This is probably a known result, but I couldn't find any resource pointing directly to the issue I'm trying to solve.
Suppose you start a logistic mission that needs that during its time $T_m$ a given object is always working. At the beginning of your mission, you have an instance of this object working plus $k$ spare items that could replace the object if a random failure (that happens with a given rate $\lambda$) occurs. Furthermore, after the occurrence of a failure, the broken instance is repaired in a fixed time $T_r$.
A mission is successful if there is at least one item working for its entire time.
What I want to calculate is the probability that the mission is successful. It is obvious that this problem is a queue problem. In fact:
- The failures are the calls (or the customers) arriving at the desk;
- the spare items are the number of operators;
- $T_r$ is the duration of the call (which is fixed, in this case).
However, I'm not interested in the probability at the equilibrium that I'm running out of items nor in the average number of items under repair, which are the quantities that are most often found in queue theory. I'm interested in the following:
What is the probability that there is no queue in a M/D/k system before a fixed $T_m$ time?
We can say that the system is initially empty, since the $k$ spare items are all brand-new and ready to replace a broken item.
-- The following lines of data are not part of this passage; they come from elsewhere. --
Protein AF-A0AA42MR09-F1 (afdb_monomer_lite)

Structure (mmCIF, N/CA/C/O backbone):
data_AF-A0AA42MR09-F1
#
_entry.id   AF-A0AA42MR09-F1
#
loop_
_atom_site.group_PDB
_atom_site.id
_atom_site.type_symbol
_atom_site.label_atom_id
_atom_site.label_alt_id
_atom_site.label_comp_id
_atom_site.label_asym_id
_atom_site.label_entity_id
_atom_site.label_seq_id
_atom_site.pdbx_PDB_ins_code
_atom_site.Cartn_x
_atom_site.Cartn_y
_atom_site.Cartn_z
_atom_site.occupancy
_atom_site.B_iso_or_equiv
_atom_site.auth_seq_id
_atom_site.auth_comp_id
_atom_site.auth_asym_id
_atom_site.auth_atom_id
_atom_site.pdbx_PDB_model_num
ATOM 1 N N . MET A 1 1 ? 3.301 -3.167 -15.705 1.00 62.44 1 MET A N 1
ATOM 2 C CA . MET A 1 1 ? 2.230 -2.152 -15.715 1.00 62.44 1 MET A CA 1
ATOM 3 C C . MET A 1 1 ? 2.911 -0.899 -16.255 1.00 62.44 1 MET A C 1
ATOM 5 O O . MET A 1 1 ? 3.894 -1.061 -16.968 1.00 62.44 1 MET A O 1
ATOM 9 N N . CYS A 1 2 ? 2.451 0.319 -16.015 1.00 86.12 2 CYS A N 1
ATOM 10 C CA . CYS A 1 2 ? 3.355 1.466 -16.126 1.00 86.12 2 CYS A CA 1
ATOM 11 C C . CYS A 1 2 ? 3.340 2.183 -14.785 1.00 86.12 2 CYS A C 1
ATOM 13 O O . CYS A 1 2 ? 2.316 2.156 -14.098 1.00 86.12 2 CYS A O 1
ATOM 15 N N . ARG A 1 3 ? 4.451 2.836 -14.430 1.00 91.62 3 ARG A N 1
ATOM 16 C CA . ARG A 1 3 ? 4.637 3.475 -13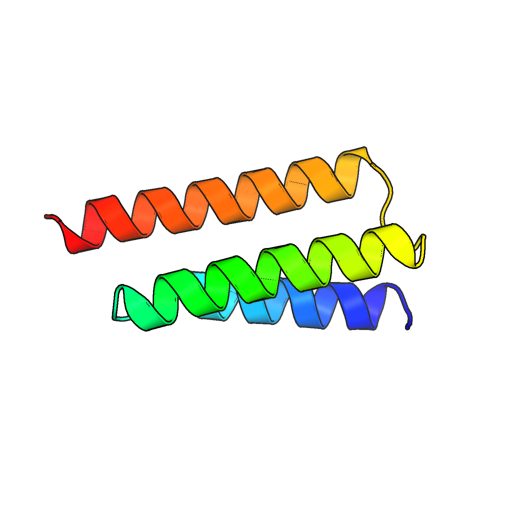.120 1.00 91.62 3 ARG A CA 1
ATOM 17 C C . ARG A 1 3 ? 3.453 4.345 -12.700 1.00 91.62 3 ARG A C 1
ATOM 19 O O . ARG A 1 3 ? 3.071 4.354 -11.536 1.00 91.62 3 ARG A O 1
ATOM 26 N N . GLU A 1 4 ? 2.842 5.054 -13.645 1.00 95.00 4 GLU A N 1
ATOM 27 C CA . GLU A 1 4 ? 1.657 5.873 -13.389 1.00 95.00 4 GL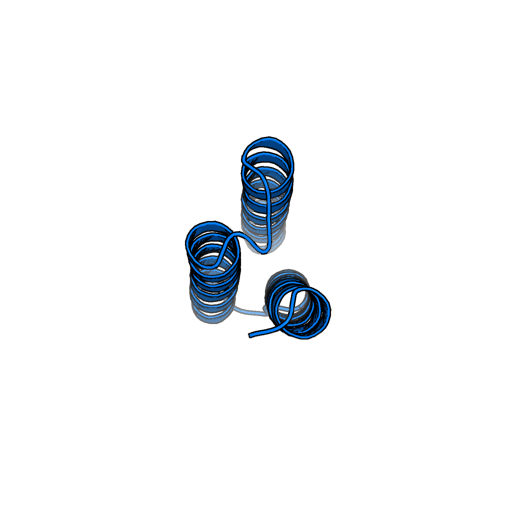U A CA 1
ATOM 28 C C . GLU A 1 4 ? 0.455 5.045 -12.905 1.00 95.00 4 GLU A C 1
ATOM 30 O O . GLU A 1 4 ? -0.201 5.420 -11.935 1.00 95.00 4 GLU A O 1
ATOM 35 N N . ASN A 1 5 ? 0.183 3.902 -13.537 1.00 93.88 5 ASN A N 1
ATOM 36 C CA . ASN A 1 5 ? -0.907 3.010 -13.146 1.00 93.88 5 ASN A CA 1
ATOM 37 C C . ASN A 1 5 ? -0.657 2.396 -11.766 1.00 93.88 5 ASN A C 1
ATOM 39 O O . ASN A 1 5 ? -1.568 2.381 -10.939 1.00 93.88 5 ASN A O 1
ATOM 43 N N . SER A 1 6 ? 0.577 1.975 -11.486 1.00 94.81 6 SER A N 1
ATOM 44 C CA . SER A 1 6 ? 0.948 1.473 -10.160 1.00 94.81 6 SER A CA 1
ATOM 45 C C . SER A 1 6 ? 0.790 2.547 -9.086 1.00 94.81 6 SER A C 1
ATOM 47 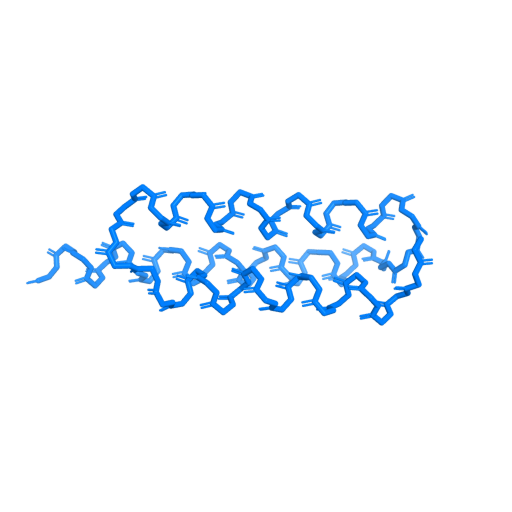O O . SER A 1 6 ? 0.186 2.300 -8.046 1.00 94.81 6 SER A O 1
ATOM 49 N N . MET A 1 7 ? 1.226 3.782 -9.353 1.00 97.06 7 MET A N 1
ATOM 50 C CA . MET A 1 7 ? 1.032 4.895 -8.419 1.00 97.06 7 MET A CA 1
ATOM 51 C C . MET A 1 7 ? -0.447 5.237 -8.209 1.00 97.06 7 MET A C 1
ATOM 53 O O . MET A 1 7 ? -0.833 5.538 -7.081 1.00 97.06 7 MET A O 1
ATOM 57 N N . LYS A 1 8 ? -1.294 5.154 -9.245 1.00 97.19 8 LYS A N 1
ATOM 58 C CA . LYS A 1 8 ? -2.752 5.318 -9.103 1.00 97.19 8 LYS A CA 1
ATOM 59 C C . LYS A 1 8 ? -3.347 4.262 -8.171 1.00 97.19 8 LYS A C 1
ATOM 61 O O . LYS A 1 8 ? -4.106 4.620 -7.276 1.00 97.19 8 LYS A O 1
ATOM 66 N N . GLN A 1 9 ? -2.972 2.993 -8.330 1.00 96.62 9 GLN A N 1
ATOM 67 C CA . GLN A 1 9 ? -3.450 1.907 -7.465 1.00 96.62 9 GLN A CA 1
ATOM 68 C C . GLN A 1 9 ? -2.968 2.057 -6.018 1.00 96.62 9 GLN A C 1
ATOM 70 O O . GLN A 1 9 ? -3.763 1.928 -5.089 1.00 96.62 9 GLN A O 1
ATOM 75 N N . ILE A 1 10 ? -1.690 2.396 -5.821 1.00 97.69 10 ILE A N 1
ATOM 76 C CA . ILE A 1 10 ? -1.118 2.648 -4.492 1.00 97.69 10 ILE A CA 1
ATOM 77 C C . ILE A 1 10 ? -1.842 3.813 -3.809 1.00 97.69 10 ILE A C 1
ATOM 79 O O . ILE A 1 10 ? -2.225 3.702 -2.646 1.00 97.69 10 ILE A O 1
ATOM 83 N N . ASN A 1 11 ? -2.057 4.922 -4.521 1.00 97.50 11 ASN A N 1
ATOM 84 C CA . ASN A 1 11 ? -2.738 6.090 -3.966 1.00 97.50 11 ASN A CA 1
ATOM 85 C C . ASN A 1 11 ? -4.203 5.793 -3.630 1.00 97.50 11 ASN A C 1
ATOM 87 O O . ASN A 1 11 ? -4.634 6.142 -2.537 1.00 97.50 11 ASN A O 1
ATOM 91 N N . ALA A 1 12 ? -4.929 5.082 -4.497 1.00 97.56 12 ALA A N 1
ATOM 92 C CA . ALA A 1 12 ? -6.305 4.673 -4.220 1.00 97.56 12 ALA A CA 1
ATOM 93 C C . ALA A 1 12 ? -6.399 3.773 -2.972 1.00 97.56 12 ALA A C 1
ATOM 95 O O . ALA A 1 12 ? -7.269 3.966 -2.127 1.00 97.56 12 ALA A O 1
ATOM 96 N N . ALA A 1 13 ? -5.469 2.828 -2.797 1.00 97.06 13 ALA A N 1
ATOM 97 C CA . ALA A 1 13 ? -5.427 1.995 -1.594 1.00 97.06 13 ALA A CA 1
ATOM 98 C C . ALA A 1 13 ? -5.097 2.808 -0.326 1.00 97.06 13 ALA A C 1
ATOM 100 O O . ALA A 1 13 ? -5.667 2.560 0.735 1.00 97.06 13 ALA A O 1
ATOM 101 N N . ILE A 1 14 ? -4.215 3.810 -0.429 1.00 97.19 14 ILE A N 1
ATOM 102 C CA . ILE A 1 14 ? -3.917 4.742 0.670 1.00 97.19 14 ILE A CA 1
ATOM 103 C C . ILE A 1 14 ? -5.140 5.602 1.022 1.00 97.19 14 ILE A C 1
ATOM 105 O O . ILE A 1 14 ? -5.385 5.847 2.201 1.00 97.19 14 ILE A O 1
ATOM 109 N N . GLU A 1 15 ? -5.906 6.058 0.034 1.00 96.88 15 GLU A N 1
ATOM 110 C CA . GLU A 1 15 ? -7.156 6.791 0.260 1.00 96.88 15 GLU A CA 1
ATOM 111 C C . GLU A 1 15 ? -8.207 5.911 0.937 1.00 96.88 15 GLU A C 1
ATOM 113 O O . GLU A 1 15 ? -8.827 6.344 1.905 1.00 96.88 15 GLU A O 1
ATOM 118 N N . ASN A 1 16 ? -8.359 4.655 0.511 1.00 95.81 16 ASN A N 1
ATOM 119 C CA . ASN A 1 16 ? -9.238 3.703 1.194 1.00 95.81 16 ASN A CA 1
ATOM 120 C C . ASN A 1 16 ? -8.808 3.477 2.648 1.00 95.81 16 ASN A C 1
ATOM 122 O O . ASN A 1 16 ? -9.655 3.401 3.529 1.00 95.81 16 ASN A O 1
ATOM 126 N N . LEU A 1 17 ? -7.498 3.422 2.910 1.00 95.69 17 LEU A N 1
ATOM 127 C CA . LEU A 1 17 ? -6.962 3.275 4.261 1.00 95.69 17 LEU A CA 1
ATOM 128 C C . LEU A 1 17 ? -7.275 4.490 5.147 1.00 95.69 17 LEU A C 1
ATOM 130 O O . LEU A 1 17 ? -7.559 4.319 6.326 1.00 95.69 17 LEU A O 1
ATOM 134 N N . LEU A 1 18 ? -7.223 5.704 4.592 1.00 94.88 18 LEU A N 1
ATOM 135 C CA . LEU A 1 18 ? -7.566 6.941 5.306 1.00 94.88 18 LEU A CA 1
ATOM 136 C C . LEU A 1 18 ? -9.062 7.060 5.618 1.00 94.88 18 LEU A C 1
ATOM 138 O O . LEU A 1 18 ? -9.422 7.731 6.575 1.00 94.88 18 LEU A O 1
ATOM 142 N N . ASN A 1 19 ? -9.914 6.445 4.798 1.00 94.12 19 ASN A N 1
ATOM 143 C CA . ASN A 1 19 ? -11.371 6.530 4.912 1.00 94.12 19 ASN A CA 1
ATOM 144 C C . ASN A 1 19 ? -12.002 5.248 5.483 1.00 94.12 19 ASN A C 1
ATOM 146 O O . ASN A 1 19 ? -13.220 5.077 5.418 1.00 94.12 19 ASN A O 1
ATOM 150 N N . ALA A 1 20 ? -11.195 4.315 5.991 1.00 93.12 20 ALA A N 1
ATOM 151 C CA . ALA A 1 20 ? -11.690 3.055 6.521 1.00 93.12 20 ALA A CA 1
ATOM 152 C C . ALA A 1 20 ? -12.473 3.288 7.823 1.00 93.12 20 ALA A C 1
ATOM 154 O O . ALA A 1 20 ? -11.946 3.832 8.783 1.00 93.12 20 ALA A O 1
ATOM 155 N N . LEU A 1 21 ? -13.728 2.832 7.862 1.00 89.19 21 LEU A N 1
ATOM 156 C CA . LEU A 1 21 ? -14.641 3.026 9.002 1.00 89.19 21 LEU A CA 1
ATOM 157 C C . LEU A 1 21 ? -14.752 1.799 9.921 1.00 89.19 21 LEU A C 1
ATOM 159 O O . LEU A 1 21 ? -15.621 1.742 10.784 1.00 89.19 21 LEU A O 1
ATOM 163 N N . SER A 1 22 ? -13.942 0.772 9.676 1.00 91.06 22 SER A N 1
ATOM 164 C CA . SER A 1 22 ? -13.899 -0.430 10.507 1.00 91.06 22 SER A CA 1
ATOM 165 C C . SER A 1 22 ? -12.503 -1.022 10.494 1.00 91.06 22 SER A C 1
ATOM 167 O O . SER A 1 22 ? -11.813 -0.956 9.471 1.00 91.06 22 SER A O 1
ATOM 169 N N . SER A 1 23 ? -12.121 -1.693 11.578 1.00 89.81 23 SER A N 1
ATOM 170 C CA . SER A 1 23 ? -10.825 -2.374 11.661 1.00 89.81 23 SER A CA 1
ATOM 171 C C . SER A 1 23 ? -10.597 -3.393 10.531 1.00 89.81 23 SER A C 1
ATOM 173 O O . SER A 1 23 ? -9.470 -3.554 10.067 1.00 89.81 23 SER A O 1
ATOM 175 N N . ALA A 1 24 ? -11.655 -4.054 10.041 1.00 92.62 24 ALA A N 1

This is where I'm in at the moment:
- If $T_m<T_r$ than the mission is successful if $k$ or less failures occur, so we have:
$$P(\text{success}) = \sum_{i=0}^k e^{-\lambda T_m} \frac{(\lambda T_m)^i}{i!}$$
- For $k=1$, after doing some calculations, I found that:
$$P(\text{success}) = e^{-\lambda T} \sum_{j=0}^{n+1} \frac{\lambda^j}{j!} (T_m-(j-1)T_r)^j$$
where $n=\lfloor\frac{T_m}{T_r}\rfloor$.
The last result matches with a simulation that covers the general case (with arbitrary $k$) that I wrote in R (if requested, I could provide it). I'm not arriving at the general result.